** Stored records **
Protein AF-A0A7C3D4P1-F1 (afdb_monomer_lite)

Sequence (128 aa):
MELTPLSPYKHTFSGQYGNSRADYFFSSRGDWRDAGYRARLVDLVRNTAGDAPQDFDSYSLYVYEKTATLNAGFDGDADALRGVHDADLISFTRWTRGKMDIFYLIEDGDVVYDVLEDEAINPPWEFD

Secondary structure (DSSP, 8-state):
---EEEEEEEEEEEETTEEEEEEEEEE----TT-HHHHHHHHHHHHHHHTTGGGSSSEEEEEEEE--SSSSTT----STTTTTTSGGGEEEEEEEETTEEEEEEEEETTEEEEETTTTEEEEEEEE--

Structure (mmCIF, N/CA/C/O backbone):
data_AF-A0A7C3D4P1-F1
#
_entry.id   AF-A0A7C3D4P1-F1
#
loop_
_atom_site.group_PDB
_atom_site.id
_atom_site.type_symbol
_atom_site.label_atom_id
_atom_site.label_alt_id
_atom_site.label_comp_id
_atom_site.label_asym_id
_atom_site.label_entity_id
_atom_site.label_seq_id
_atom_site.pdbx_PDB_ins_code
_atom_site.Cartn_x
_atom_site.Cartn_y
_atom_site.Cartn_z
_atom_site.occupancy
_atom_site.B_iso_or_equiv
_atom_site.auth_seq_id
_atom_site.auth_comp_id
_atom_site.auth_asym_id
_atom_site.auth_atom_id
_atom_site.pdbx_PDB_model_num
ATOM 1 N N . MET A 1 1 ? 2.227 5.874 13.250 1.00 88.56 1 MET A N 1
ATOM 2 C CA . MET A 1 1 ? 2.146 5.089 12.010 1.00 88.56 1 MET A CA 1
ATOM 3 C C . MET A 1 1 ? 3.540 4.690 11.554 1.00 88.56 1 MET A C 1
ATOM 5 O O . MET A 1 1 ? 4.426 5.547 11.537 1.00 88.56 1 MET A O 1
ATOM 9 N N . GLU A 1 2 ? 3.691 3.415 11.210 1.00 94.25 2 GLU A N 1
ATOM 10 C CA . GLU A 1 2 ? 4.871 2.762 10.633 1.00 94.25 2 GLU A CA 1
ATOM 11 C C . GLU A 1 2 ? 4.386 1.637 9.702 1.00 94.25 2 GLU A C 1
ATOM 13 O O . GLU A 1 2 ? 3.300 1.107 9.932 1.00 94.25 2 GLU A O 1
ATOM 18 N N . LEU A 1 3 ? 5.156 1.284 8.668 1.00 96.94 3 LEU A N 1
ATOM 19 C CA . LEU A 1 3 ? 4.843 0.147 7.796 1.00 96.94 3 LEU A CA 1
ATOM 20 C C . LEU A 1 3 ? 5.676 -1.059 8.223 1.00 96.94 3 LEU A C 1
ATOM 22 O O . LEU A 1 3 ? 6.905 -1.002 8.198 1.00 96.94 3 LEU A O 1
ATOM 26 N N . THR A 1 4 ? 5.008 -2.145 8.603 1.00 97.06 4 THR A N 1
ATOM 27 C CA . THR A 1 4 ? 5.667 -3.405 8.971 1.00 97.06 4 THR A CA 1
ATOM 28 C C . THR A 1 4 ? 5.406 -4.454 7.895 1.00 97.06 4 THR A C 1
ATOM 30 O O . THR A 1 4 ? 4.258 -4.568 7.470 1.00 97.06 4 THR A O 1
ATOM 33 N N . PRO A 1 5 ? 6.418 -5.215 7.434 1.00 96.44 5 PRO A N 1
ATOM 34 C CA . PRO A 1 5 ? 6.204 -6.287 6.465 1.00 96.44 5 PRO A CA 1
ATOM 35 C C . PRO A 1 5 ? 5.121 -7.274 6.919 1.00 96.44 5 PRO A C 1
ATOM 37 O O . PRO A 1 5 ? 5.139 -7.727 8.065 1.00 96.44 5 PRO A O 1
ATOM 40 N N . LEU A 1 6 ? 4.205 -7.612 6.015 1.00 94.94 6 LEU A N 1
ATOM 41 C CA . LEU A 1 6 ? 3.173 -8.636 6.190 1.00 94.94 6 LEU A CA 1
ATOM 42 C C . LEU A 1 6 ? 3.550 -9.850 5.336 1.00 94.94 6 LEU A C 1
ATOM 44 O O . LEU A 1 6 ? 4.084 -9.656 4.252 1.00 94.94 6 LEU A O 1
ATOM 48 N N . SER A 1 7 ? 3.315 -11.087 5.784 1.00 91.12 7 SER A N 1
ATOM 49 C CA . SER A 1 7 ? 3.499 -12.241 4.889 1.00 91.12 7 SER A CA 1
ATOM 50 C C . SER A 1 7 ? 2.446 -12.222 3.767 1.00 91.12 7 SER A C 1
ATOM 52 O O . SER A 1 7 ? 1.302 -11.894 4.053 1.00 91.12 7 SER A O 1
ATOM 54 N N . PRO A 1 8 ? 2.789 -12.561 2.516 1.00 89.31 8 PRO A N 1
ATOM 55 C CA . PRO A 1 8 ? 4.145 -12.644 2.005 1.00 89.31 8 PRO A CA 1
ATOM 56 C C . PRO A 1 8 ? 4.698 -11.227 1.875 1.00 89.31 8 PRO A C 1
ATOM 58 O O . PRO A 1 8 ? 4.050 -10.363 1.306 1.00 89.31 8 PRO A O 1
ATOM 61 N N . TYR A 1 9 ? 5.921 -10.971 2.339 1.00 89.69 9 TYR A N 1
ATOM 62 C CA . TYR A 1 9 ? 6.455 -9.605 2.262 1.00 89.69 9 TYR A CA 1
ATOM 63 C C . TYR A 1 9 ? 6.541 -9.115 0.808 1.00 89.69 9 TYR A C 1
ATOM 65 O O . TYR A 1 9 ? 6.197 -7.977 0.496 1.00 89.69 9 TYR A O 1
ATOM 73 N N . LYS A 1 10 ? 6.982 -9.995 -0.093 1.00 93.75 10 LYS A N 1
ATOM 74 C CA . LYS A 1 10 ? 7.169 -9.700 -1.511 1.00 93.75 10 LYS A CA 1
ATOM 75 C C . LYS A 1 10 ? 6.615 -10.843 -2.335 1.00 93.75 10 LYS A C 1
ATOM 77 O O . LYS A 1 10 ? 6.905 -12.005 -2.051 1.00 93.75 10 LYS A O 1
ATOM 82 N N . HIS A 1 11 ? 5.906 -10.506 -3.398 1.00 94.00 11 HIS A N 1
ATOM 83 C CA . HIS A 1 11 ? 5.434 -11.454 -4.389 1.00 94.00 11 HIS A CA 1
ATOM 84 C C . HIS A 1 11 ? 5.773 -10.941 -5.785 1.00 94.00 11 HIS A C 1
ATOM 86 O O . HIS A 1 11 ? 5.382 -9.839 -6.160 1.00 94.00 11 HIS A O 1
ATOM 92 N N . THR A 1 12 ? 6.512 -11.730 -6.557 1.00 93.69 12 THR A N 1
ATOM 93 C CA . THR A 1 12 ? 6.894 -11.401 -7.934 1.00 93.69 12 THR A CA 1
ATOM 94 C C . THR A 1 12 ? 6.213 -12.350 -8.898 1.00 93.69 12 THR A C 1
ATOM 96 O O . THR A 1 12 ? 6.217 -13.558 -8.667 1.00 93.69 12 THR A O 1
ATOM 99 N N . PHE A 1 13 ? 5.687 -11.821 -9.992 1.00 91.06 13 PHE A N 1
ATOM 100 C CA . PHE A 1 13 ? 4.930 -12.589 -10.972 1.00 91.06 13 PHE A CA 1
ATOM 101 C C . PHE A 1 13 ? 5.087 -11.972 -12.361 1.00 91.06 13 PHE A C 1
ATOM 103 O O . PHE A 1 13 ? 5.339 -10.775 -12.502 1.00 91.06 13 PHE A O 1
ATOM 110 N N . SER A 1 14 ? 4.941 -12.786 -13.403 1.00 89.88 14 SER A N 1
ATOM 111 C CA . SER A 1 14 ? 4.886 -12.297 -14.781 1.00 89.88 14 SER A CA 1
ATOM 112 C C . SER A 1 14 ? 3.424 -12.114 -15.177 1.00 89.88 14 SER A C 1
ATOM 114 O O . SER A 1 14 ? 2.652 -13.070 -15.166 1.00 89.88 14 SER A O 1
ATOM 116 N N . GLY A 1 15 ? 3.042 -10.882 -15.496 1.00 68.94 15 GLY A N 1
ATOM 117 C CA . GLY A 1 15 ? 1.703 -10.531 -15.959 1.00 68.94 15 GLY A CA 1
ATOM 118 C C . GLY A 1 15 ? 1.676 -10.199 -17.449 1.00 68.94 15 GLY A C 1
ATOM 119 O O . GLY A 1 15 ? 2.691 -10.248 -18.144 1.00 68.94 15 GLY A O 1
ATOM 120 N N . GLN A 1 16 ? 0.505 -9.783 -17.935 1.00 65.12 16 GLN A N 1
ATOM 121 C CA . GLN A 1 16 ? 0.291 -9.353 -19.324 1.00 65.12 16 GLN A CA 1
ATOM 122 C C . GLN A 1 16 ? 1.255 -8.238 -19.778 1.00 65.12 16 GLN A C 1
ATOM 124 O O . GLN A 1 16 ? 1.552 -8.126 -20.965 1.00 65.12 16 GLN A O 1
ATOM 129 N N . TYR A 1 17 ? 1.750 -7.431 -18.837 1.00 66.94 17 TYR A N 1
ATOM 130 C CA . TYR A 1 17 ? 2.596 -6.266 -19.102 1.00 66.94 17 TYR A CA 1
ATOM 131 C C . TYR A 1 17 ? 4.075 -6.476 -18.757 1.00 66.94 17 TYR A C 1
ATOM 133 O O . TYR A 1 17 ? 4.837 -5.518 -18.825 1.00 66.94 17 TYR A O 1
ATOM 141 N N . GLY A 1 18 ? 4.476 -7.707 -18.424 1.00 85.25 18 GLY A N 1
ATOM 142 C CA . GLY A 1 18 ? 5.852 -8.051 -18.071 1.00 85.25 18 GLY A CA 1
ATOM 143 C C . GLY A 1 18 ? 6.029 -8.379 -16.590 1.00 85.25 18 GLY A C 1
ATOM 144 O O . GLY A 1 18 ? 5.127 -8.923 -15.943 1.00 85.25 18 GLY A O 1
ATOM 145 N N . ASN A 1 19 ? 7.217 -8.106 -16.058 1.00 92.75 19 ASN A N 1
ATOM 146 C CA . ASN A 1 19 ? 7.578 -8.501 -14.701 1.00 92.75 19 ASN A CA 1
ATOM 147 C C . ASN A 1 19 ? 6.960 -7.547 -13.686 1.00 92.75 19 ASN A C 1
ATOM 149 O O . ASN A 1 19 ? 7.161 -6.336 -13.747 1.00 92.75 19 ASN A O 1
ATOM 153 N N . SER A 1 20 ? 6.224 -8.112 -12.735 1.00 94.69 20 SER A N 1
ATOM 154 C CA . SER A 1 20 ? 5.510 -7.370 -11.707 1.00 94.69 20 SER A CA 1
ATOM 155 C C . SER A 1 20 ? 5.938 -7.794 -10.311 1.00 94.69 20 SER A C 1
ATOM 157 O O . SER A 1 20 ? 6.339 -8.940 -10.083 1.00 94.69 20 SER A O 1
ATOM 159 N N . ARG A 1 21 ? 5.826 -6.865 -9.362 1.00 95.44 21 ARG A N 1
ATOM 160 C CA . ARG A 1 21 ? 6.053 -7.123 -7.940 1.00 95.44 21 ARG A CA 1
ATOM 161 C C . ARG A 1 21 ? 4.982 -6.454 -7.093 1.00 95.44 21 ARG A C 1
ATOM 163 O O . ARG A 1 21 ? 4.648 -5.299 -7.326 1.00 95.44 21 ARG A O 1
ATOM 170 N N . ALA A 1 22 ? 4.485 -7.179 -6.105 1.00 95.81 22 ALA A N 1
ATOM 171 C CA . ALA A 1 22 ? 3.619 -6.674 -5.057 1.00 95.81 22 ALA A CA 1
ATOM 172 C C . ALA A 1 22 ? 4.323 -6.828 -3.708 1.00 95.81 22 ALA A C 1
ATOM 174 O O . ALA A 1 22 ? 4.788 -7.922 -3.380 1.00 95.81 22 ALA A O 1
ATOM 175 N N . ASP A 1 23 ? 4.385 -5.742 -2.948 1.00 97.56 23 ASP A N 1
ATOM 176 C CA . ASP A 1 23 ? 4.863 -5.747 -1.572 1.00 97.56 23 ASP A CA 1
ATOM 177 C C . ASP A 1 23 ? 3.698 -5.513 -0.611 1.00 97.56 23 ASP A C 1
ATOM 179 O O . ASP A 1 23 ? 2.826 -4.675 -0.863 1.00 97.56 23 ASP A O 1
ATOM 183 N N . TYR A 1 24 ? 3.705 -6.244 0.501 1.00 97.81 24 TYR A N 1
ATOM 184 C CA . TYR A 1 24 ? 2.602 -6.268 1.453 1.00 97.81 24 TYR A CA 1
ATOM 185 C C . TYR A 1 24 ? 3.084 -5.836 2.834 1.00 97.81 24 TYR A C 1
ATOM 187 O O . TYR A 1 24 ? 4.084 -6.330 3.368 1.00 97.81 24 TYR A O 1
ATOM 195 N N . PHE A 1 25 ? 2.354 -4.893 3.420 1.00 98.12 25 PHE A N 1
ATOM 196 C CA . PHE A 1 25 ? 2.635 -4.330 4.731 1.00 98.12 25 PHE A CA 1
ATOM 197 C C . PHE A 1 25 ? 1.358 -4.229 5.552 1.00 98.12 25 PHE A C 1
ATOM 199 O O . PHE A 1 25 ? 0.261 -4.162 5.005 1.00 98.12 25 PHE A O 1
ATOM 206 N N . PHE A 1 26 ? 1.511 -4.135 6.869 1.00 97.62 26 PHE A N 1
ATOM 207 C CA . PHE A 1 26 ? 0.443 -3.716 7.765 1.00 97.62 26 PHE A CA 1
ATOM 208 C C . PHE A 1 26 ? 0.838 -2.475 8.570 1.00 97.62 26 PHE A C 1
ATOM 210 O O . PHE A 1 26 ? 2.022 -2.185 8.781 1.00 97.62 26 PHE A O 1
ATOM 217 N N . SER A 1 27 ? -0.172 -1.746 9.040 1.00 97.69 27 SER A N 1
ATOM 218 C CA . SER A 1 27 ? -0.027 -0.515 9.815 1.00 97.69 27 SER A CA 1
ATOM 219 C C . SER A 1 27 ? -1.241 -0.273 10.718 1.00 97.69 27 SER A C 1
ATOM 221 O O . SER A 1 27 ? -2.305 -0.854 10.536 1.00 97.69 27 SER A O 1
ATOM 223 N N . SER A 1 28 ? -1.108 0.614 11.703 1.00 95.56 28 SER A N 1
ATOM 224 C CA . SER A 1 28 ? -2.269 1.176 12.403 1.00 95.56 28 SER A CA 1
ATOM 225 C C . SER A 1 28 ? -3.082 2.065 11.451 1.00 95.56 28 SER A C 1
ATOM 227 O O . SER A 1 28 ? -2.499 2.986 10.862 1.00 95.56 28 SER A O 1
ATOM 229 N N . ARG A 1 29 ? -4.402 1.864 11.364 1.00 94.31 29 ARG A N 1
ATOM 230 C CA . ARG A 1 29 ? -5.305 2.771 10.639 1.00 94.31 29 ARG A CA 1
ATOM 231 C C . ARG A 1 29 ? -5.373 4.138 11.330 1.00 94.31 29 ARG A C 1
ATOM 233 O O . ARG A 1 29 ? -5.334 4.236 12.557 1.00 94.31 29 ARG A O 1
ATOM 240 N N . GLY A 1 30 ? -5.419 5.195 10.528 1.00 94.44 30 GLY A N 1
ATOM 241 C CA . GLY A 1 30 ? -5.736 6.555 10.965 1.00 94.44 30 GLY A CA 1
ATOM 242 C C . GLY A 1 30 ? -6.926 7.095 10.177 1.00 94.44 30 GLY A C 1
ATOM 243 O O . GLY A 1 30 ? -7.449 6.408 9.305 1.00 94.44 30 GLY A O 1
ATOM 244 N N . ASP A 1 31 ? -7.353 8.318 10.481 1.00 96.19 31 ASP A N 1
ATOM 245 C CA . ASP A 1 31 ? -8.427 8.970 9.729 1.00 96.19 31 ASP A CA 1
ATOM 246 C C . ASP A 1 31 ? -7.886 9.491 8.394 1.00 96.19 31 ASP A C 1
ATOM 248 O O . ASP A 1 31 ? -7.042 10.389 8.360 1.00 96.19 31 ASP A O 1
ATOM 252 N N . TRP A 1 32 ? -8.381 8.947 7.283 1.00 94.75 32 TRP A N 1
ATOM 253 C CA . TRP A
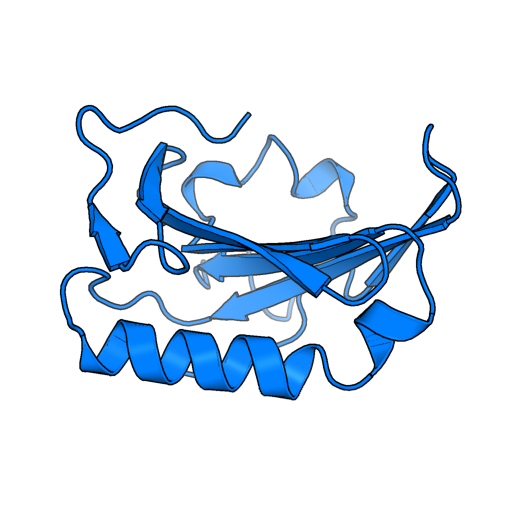 1 32 ? -7.967 9.369 5.947 1.00 94.75 32 TRP A CA 1
ATOM 254 C C . TRP A 1 32 ? -8.316 10.834 5.657 1.00 94.75 32 TRP A C 1
ATOM 256 O O . TRP A 1 32 ? -7.660 11.464 4.826 1.00 94.75 32 TRP A O 1
ATOM 266 N N . ARG A 1 33 ? -9.301 11.417 6.357 1.00 96.69 33 ARG A N 1
ATOM 267 C CA . ARG A 1 33 ? -9.691 12.829 6.207 1.00 96.69 33 ARG A CA 1
ATOM 268 C C . ARG A 1 33 ? -8.659 13.778 6.821 1.00 96.69 33 ARG A C 1
ATOM 270 O O . ARG A 1 33 ? -8.574 14.935 6.400 1.00 96.69 33 ARG A O 1
ATOM 277 N N . ASP A 1 34 ? -7.805 13.291 7.720 1.00 97.38 34 ASP A N 1
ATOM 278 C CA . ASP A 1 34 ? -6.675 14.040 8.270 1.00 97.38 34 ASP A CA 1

** WORK ORDER **
All lines above between those holding "ATOM 141 N N" and "ATOM 154 C CA", inclusive, must be set down unchanged, and no other line may be included.

** RESULT **
ATOM 141 N N . GLY A 1 18 ? 4.476 -7.707 -18.424 1.00 85.25 18 GLY A N 1
ATOM 142 C CA . GLY A 1 18 ? 5.852 -8.051 -18.071 1.00 85.25 18 GLY A CA 1
ATOM 143 C C . GLY A 1 18 ? 6.029 -8.379 -16.590 1.00 85.25 18 GLY A C 1
ATOM 144 O O . GLY A 1 18 ? 5.127 -8.923 -15.943 1.00 85.25 18 GLY A O 1
ATOM 145 N N . ASN A 1 19 ? 7.217 -8.106 -16.058 1.00 92.75 19 ASN A N 1
ATOM 146 C CA . ASN A 1 19 ? 7.578 -8.501 -14.701 1.00 92.75 19 ASN A CA 1
ATOM 147 C C . ASN A 1 19 ? 6.960 -7.547 -13.686 1.00 92.75 19 ASN A C 1
ATOM 149 O O . ASN A 1 19 ? 7.161 -6.336 -13.747 1.00 92.75 19 ASN A O 1
ATOM 153 N N . SER A 1 20 ? 6.224 -8.112 -12.735 1.00 94.69 20 SER A N 1
ATOM 154 C CA . SER A 1 20 ? 5.510 -7.370 -11.707 1.00 94.69 20 SER A CA 1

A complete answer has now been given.